Brexit has added £3,000 a head and a mountain of red tape to the business of hiring workers from Europe, he explained, and finding people in the domestic jobs market isn’t easy.

“We recently held a recruitment evening and gained eight members of staff,” he said. “That’s a big success – at the moment every one counts.

The Hydro is not an outlier here. I got a flyer through my door from Gleneagles Hotel the other week, advertising some of the jobs it had on offer.

When one of the world’s poshest hotels starts putting ‘staff wanted’ leaflets through letterboxes, you have to ask yourself if something’s up.

Gleneagles Hotel.

Bigger picture time: the trade body UK Hospitality reckons there’s a shortage of 188,000 workers right now.

It says it surveyed hundreds of operators and found four in five have vacancies for front-of-house roles, such as waiting and bar staff, and 85% need chefs.

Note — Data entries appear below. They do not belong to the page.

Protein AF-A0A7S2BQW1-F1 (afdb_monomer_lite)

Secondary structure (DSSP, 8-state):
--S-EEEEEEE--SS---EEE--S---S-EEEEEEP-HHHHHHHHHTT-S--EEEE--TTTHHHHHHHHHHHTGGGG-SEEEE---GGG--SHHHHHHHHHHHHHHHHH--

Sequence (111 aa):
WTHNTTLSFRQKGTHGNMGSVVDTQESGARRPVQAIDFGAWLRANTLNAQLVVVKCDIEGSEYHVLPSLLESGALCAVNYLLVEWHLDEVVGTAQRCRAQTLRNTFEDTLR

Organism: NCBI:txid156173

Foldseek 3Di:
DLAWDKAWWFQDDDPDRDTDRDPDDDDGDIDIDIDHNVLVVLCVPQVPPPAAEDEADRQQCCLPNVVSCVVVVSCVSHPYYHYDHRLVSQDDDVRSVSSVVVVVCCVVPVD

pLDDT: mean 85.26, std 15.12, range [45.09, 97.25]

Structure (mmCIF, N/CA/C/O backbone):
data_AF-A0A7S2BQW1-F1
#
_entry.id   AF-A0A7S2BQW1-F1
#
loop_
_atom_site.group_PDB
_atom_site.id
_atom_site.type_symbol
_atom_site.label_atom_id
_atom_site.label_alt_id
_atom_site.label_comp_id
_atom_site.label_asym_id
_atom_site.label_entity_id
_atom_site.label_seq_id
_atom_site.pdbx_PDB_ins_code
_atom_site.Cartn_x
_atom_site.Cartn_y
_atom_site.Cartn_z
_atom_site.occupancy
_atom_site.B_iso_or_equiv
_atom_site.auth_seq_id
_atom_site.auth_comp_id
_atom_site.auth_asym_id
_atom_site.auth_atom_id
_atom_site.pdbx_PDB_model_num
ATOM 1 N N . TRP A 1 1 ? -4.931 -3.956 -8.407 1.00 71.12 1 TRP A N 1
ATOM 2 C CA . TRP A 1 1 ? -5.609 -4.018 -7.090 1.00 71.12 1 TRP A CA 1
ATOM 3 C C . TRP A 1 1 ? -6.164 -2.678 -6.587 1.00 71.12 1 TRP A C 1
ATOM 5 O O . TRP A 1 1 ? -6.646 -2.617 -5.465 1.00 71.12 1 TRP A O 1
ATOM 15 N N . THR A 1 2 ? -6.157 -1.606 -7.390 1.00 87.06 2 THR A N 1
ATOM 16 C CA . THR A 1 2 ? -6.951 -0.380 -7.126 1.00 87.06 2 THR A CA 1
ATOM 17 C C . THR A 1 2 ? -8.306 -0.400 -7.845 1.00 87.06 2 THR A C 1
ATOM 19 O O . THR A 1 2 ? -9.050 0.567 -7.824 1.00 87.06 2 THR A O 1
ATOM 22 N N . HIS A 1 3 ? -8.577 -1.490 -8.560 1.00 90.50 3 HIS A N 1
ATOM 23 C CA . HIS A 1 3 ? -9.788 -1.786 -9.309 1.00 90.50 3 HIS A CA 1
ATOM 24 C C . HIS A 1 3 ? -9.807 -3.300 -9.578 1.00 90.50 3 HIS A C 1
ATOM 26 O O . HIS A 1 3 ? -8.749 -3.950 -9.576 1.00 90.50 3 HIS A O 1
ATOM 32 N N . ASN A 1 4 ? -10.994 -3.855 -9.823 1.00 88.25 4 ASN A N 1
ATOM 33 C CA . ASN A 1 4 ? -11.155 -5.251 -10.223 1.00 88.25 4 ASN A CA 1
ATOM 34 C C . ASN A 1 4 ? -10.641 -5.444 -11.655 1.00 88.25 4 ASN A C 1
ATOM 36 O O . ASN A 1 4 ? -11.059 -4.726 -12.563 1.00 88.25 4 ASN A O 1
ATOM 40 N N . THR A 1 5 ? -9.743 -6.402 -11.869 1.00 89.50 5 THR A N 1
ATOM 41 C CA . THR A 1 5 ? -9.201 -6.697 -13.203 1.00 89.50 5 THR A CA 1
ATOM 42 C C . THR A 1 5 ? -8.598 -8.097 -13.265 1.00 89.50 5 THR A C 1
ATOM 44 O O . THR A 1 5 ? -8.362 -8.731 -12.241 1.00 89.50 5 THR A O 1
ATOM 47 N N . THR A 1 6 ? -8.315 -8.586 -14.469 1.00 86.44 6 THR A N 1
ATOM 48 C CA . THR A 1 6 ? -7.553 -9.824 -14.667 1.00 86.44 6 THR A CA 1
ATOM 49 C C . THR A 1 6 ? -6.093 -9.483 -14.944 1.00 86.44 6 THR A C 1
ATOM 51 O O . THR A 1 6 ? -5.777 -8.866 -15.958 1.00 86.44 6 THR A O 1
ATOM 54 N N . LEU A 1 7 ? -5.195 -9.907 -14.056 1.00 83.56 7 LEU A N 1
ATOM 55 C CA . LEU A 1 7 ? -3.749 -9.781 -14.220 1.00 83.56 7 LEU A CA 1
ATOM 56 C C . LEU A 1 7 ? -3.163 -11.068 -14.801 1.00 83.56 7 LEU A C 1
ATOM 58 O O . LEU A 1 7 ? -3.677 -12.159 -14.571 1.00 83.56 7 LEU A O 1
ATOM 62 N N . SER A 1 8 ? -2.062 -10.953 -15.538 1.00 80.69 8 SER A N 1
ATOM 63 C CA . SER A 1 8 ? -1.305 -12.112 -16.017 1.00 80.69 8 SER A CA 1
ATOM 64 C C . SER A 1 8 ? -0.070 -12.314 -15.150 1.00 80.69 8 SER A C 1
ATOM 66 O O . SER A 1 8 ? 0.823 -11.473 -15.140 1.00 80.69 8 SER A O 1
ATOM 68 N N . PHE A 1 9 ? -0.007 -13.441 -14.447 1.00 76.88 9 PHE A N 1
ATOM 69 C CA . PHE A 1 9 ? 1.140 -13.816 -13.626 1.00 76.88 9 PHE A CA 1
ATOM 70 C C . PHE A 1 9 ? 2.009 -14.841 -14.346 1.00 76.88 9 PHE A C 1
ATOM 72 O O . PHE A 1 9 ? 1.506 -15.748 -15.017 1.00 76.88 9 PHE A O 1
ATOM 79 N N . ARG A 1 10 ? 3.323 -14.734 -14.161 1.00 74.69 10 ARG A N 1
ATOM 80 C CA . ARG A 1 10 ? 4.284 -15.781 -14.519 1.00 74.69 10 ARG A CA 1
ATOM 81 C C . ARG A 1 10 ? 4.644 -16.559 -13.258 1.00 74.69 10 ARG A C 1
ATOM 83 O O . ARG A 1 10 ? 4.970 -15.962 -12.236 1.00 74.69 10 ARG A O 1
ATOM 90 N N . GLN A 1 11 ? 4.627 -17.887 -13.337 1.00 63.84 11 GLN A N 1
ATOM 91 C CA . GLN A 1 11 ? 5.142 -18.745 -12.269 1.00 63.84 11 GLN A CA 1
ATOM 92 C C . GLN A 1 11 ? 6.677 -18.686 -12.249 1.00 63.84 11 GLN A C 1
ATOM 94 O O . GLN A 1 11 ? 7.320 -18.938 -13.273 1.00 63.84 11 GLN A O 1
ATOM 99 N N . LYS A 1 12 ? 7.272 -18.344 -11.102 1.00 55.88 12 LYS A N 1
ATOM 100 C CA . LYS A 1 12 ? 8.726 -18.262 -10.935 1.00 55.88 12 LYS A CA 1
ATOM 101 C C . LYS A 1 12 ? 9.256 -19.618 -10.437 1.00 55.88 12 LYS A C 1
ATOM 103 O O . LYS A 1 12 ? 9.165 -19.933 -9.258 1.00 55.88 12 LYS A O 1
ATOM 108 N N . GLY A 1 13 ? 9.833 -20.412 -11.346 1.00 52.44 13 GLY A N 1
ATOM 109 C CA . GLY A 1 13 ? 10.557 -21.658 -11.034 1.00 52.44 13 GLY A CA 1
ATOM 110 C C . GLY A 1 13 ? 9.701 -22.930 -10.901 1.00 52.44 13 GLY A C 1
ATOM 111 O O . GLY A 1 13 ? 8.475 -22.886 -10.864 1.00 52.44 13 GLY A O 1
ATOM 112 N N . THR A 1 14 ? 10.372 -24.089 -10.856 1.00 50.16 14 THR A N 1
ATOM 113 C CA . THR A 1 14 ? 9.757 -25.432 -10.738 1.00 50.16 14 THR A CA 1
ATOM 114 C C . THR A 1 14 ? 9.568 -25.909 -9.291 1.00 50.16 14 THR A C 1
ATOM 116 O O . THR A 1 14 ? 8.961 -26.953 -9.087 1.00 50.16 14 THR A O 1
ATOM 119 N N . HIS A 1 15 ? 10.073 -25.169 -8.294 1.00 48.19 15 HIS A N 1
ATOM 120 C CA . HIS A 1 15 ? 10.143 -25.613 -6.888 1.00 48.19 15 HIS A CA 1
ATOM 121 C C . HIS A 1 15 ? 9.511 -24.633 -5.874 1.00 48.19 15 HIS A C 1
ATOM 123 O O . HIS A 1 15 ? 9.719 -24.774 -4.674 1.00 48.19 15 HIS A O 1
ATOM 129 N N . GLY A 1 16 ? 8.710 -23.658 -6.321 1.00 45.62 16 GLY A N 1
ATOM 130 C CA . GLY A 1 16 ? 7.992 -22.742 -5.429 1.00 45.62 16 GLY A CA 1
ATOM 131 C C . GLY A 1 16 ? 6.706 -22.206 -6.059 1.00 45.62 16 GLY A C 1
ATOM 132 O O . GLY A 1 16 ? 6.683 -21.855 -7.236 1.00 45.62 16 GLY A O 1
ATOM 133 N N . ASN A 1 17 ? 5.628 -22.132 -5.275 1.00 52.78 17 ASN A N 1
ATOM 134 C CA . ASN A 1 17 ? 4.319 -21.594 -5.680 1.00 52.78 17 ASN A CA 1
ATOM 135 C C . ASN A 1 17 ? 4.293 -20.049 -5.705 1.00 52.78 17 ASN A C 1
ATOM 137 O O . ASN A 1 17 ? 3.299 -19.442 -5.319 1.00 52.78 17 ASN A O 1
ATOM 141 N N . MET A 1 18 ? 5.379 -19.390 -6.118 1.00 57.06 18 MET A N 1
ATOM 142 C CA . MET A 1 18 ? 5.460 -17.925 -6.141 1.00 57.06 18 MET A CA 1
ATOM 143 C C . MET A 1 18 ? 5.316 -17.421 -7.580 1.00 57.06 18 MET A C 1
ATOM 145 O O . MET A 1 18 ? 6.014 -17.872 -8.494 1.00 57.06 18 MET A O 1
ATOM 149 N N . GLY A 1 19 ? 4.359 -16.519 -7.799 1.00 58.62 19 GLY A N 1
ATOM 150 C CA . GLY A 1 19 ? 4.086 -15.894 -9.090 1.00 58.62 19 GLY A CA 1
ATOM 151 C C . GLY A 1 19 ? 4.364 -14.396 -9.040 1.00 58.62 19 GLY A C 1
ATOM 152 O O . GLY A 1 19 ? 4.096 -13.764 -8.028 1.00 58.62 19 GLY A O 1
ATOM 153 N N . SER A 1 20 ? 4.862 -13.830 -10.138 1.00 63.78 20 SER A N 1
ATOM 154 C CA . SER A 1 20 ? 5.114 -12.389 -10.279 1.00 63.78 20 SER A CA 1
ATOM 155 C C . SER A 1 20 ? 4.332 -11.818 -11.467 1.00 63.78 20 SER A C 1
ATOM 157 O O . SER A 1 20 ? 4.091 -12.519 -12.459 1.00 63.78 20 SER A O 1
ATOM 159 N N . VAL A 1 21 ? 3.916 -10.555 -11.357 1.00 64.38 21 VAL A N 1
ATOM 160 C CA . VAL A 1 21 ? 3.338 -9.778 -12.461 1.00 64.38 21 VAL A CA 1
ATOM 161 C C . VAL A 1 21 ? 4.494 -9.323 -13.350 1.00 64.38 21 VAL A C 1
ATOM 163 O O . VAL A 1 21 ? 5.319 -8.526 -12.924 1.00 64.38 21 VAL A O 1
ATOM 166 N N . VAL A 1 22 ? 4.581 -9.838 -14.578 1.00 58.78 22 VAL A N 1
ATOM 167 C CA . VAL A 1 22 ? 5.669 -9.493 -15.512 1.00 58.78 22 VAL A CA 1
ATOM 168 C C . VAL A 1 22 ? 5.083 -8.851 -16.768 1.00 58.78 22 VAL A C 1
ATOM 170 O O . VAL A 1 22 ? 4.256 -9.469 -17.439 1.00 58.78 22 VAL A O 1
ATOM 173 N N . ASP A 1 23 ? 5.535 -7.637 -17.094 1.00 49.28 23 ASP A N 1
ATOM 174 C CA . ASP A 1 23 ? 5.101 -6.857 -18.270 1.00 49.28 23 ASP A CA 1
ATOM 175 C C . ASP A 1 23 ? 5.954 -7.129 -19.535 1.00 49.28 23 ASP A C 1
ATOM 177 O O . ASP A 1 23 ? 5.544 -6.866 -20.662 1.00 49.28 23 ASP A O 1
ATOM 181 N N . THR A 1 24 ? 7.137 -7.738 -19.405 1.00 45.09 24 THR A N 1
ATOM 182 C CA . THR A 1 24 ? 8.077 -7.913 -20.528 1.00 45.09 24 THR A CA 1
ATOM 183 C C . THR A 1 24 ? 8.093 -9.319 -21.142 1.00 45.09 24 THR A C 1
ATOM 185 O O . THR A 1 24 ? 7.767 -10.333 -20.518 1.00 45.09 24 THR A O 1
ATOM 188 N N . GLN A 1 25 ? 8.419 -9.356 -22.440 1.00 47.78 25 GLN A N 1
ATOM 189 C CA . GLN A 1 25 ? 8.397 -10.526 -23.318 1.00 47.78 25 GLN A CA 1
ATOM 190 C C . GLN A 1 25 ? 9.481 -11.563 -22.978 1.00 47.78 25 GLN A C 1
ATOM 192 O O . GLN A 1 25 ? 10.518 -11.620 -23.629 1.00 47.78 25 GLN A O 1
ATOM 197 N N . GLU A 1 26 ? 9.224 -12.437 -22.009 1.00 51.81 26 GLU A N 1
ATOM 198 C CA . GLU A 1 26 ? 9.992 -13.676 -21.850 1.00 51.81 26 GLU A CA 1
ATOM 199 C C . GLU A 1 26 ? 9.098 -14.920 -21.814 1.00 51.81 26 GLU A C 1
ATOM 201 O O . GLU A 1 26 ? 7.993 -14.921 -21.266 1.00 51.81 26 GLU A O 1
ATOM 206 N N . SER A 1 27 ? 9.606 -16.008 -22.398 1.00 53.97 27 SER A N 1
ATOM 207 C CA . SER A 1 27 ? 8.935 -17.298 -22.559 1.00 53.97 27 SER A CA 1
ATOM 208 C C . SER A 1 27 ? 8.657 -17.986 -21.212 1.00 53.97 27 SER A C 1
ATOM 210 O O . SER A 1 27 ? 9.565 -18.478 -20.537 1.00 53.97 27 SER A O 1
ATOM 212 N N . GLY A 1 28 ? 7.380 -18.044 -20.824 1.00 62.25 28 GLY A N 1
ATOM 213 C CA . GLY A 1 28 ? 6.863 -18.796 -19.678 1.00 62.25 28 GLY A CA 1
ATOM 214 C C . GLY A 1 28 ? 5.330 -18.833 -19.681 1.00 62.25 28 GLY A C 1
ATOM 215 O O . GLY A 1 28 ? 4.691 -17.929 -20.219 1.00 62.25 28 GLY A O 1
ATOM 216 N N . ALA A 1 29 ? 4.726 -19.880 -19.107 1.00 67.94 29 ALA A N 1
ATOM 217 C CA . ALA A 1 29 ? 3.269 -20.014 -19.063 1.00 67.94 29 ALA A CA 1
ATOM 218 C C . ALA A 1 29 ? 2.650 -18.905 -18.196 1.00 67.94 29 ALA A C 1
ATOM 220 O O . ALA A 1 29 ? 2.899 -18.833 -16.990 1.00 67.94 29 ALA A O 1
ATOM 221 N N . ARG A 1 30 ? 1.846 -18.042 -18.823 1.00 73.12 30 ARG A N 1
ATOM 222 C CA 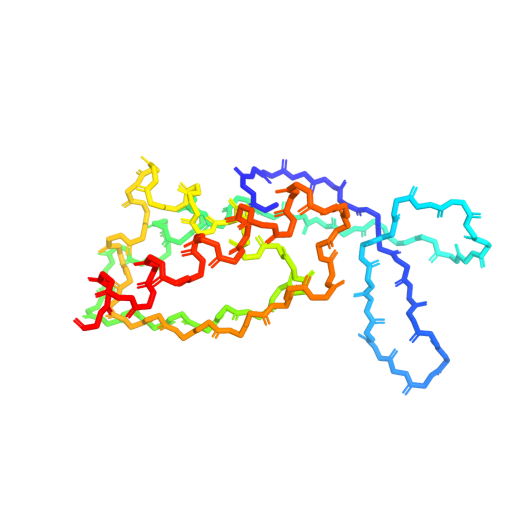. ARG A 1 30 ? 1.083 -16.992 -18.144 1.00 73.12 30 ARG A CA 1
ATOM 223 C C . ARG A 1 30 ? -0.200 -17.584 -17.572 1.00 73.12 30 ARG A C 1
ATOM 225 O O . ARG A 1 30 ? -0.905 -18.327 -18.255 1.00 73.12 30 ARG A O 1
ATOM 232 N N . ARG A 1 31 ? -0.510 -17.251 -16.323 1.00 81.50 31 ARG A N 1
ATOM 233 C CA . ARG A 1 31 ? -1.756 -17.632 -15.656 1.00 81.50 31 ARG A CA 1
ATOM 234 C C . ARG A 1 31 ? -2.580 -16.376 -15.382 1.00 81.50 31 ARG A C 1
ATOM 236 O O . ARG A 1 31 ? -2.044 -15.442 -14.786 1.00 81.50 31 ARG A O 1
ATOM 243 N N . PRO A 1 32 ? -3.853 -16.332 -15.808 1.00 84.62 32 PRO A N 1
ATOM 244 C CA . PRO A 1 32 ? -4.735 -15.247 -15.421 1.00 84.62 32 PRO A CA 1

Brexit is having the impact everyone saw coming but Michael Kill, chief executive of the Night Time Industries Association (NTIA), has also described a “furlough hangover”, whereby people who had to get other jobs to tide them over during lockdown have realised the grass is greener and are not coming back.

They are earning the same money and realising they have a better work and life balance. So a lot of them have dropped out of the industry

Our food and drink editor Julia Bryce recently spoke to a number of local chefs, who described the difficulties they were having in running their kitchens and their fears for the future of the trade.

David Mckendry, head chef of the Kenmore Hotel in Aberfeldy, told her: “During the first lockdown a lot of chefs went to get other jobs in, say, supermarkets.

“They are earning the same money and realising they have a better work and life balance. So a lot of them have dropped out of the industry.”

David Mckendry.

You can’t really blame them, can you? From head chef to front reception, hospitality work is not for the faint hearted.

How often have you stayed in a hotel and realised the bar tender who was waiting patiently for you to down the last dregs in the wee small hours was the same person who’d been up since dawn getting the breakfast things ready for whenever you decided to haul your lazy, hungover carcass downstairs?

The hours aren’t just long, they generally involve weekends and evenings – the very times most of us want to be out having fun – and the pay is notoriously lousy.

But it’s an industry we neglect at our peril.

Value is more than monetary

The Fraser of Allander Institute calculates the accommodation and food services sector contributes around £7.6 billion a year to the Scottish economy and supports more than 200,700 jobs.

Scottish Enterprise ranks it the third biggest employment sector, behind health and social care and retail.

If the pandemic has taught us anything about the workplace it’s that the jobs we once considered low status are often the ones we can least do without.

And after 14 months in and out of lockdown we’re all gagging to get out and have some fun.

An increasingly distant dream this summer.

Foreign holiday plans were put on a shaky footing this week after an expected widening of the green list of Covid-safe destinations resulted in Portugal being stepped back down to amber.

So if we want to let our hair down it’s looking increasingly likely we’ll be doing it closer to home.

And if we want to have nice places to do that, and kind, patient, professional people looking after us we might need to re-evaluate how we reward them – whether it’s in the form of higher taxes to fund government support or paying more for their services in the moment.

Our lives would all be much poorer if they had to close their doors though. We’ve discovered that in the last year and a half.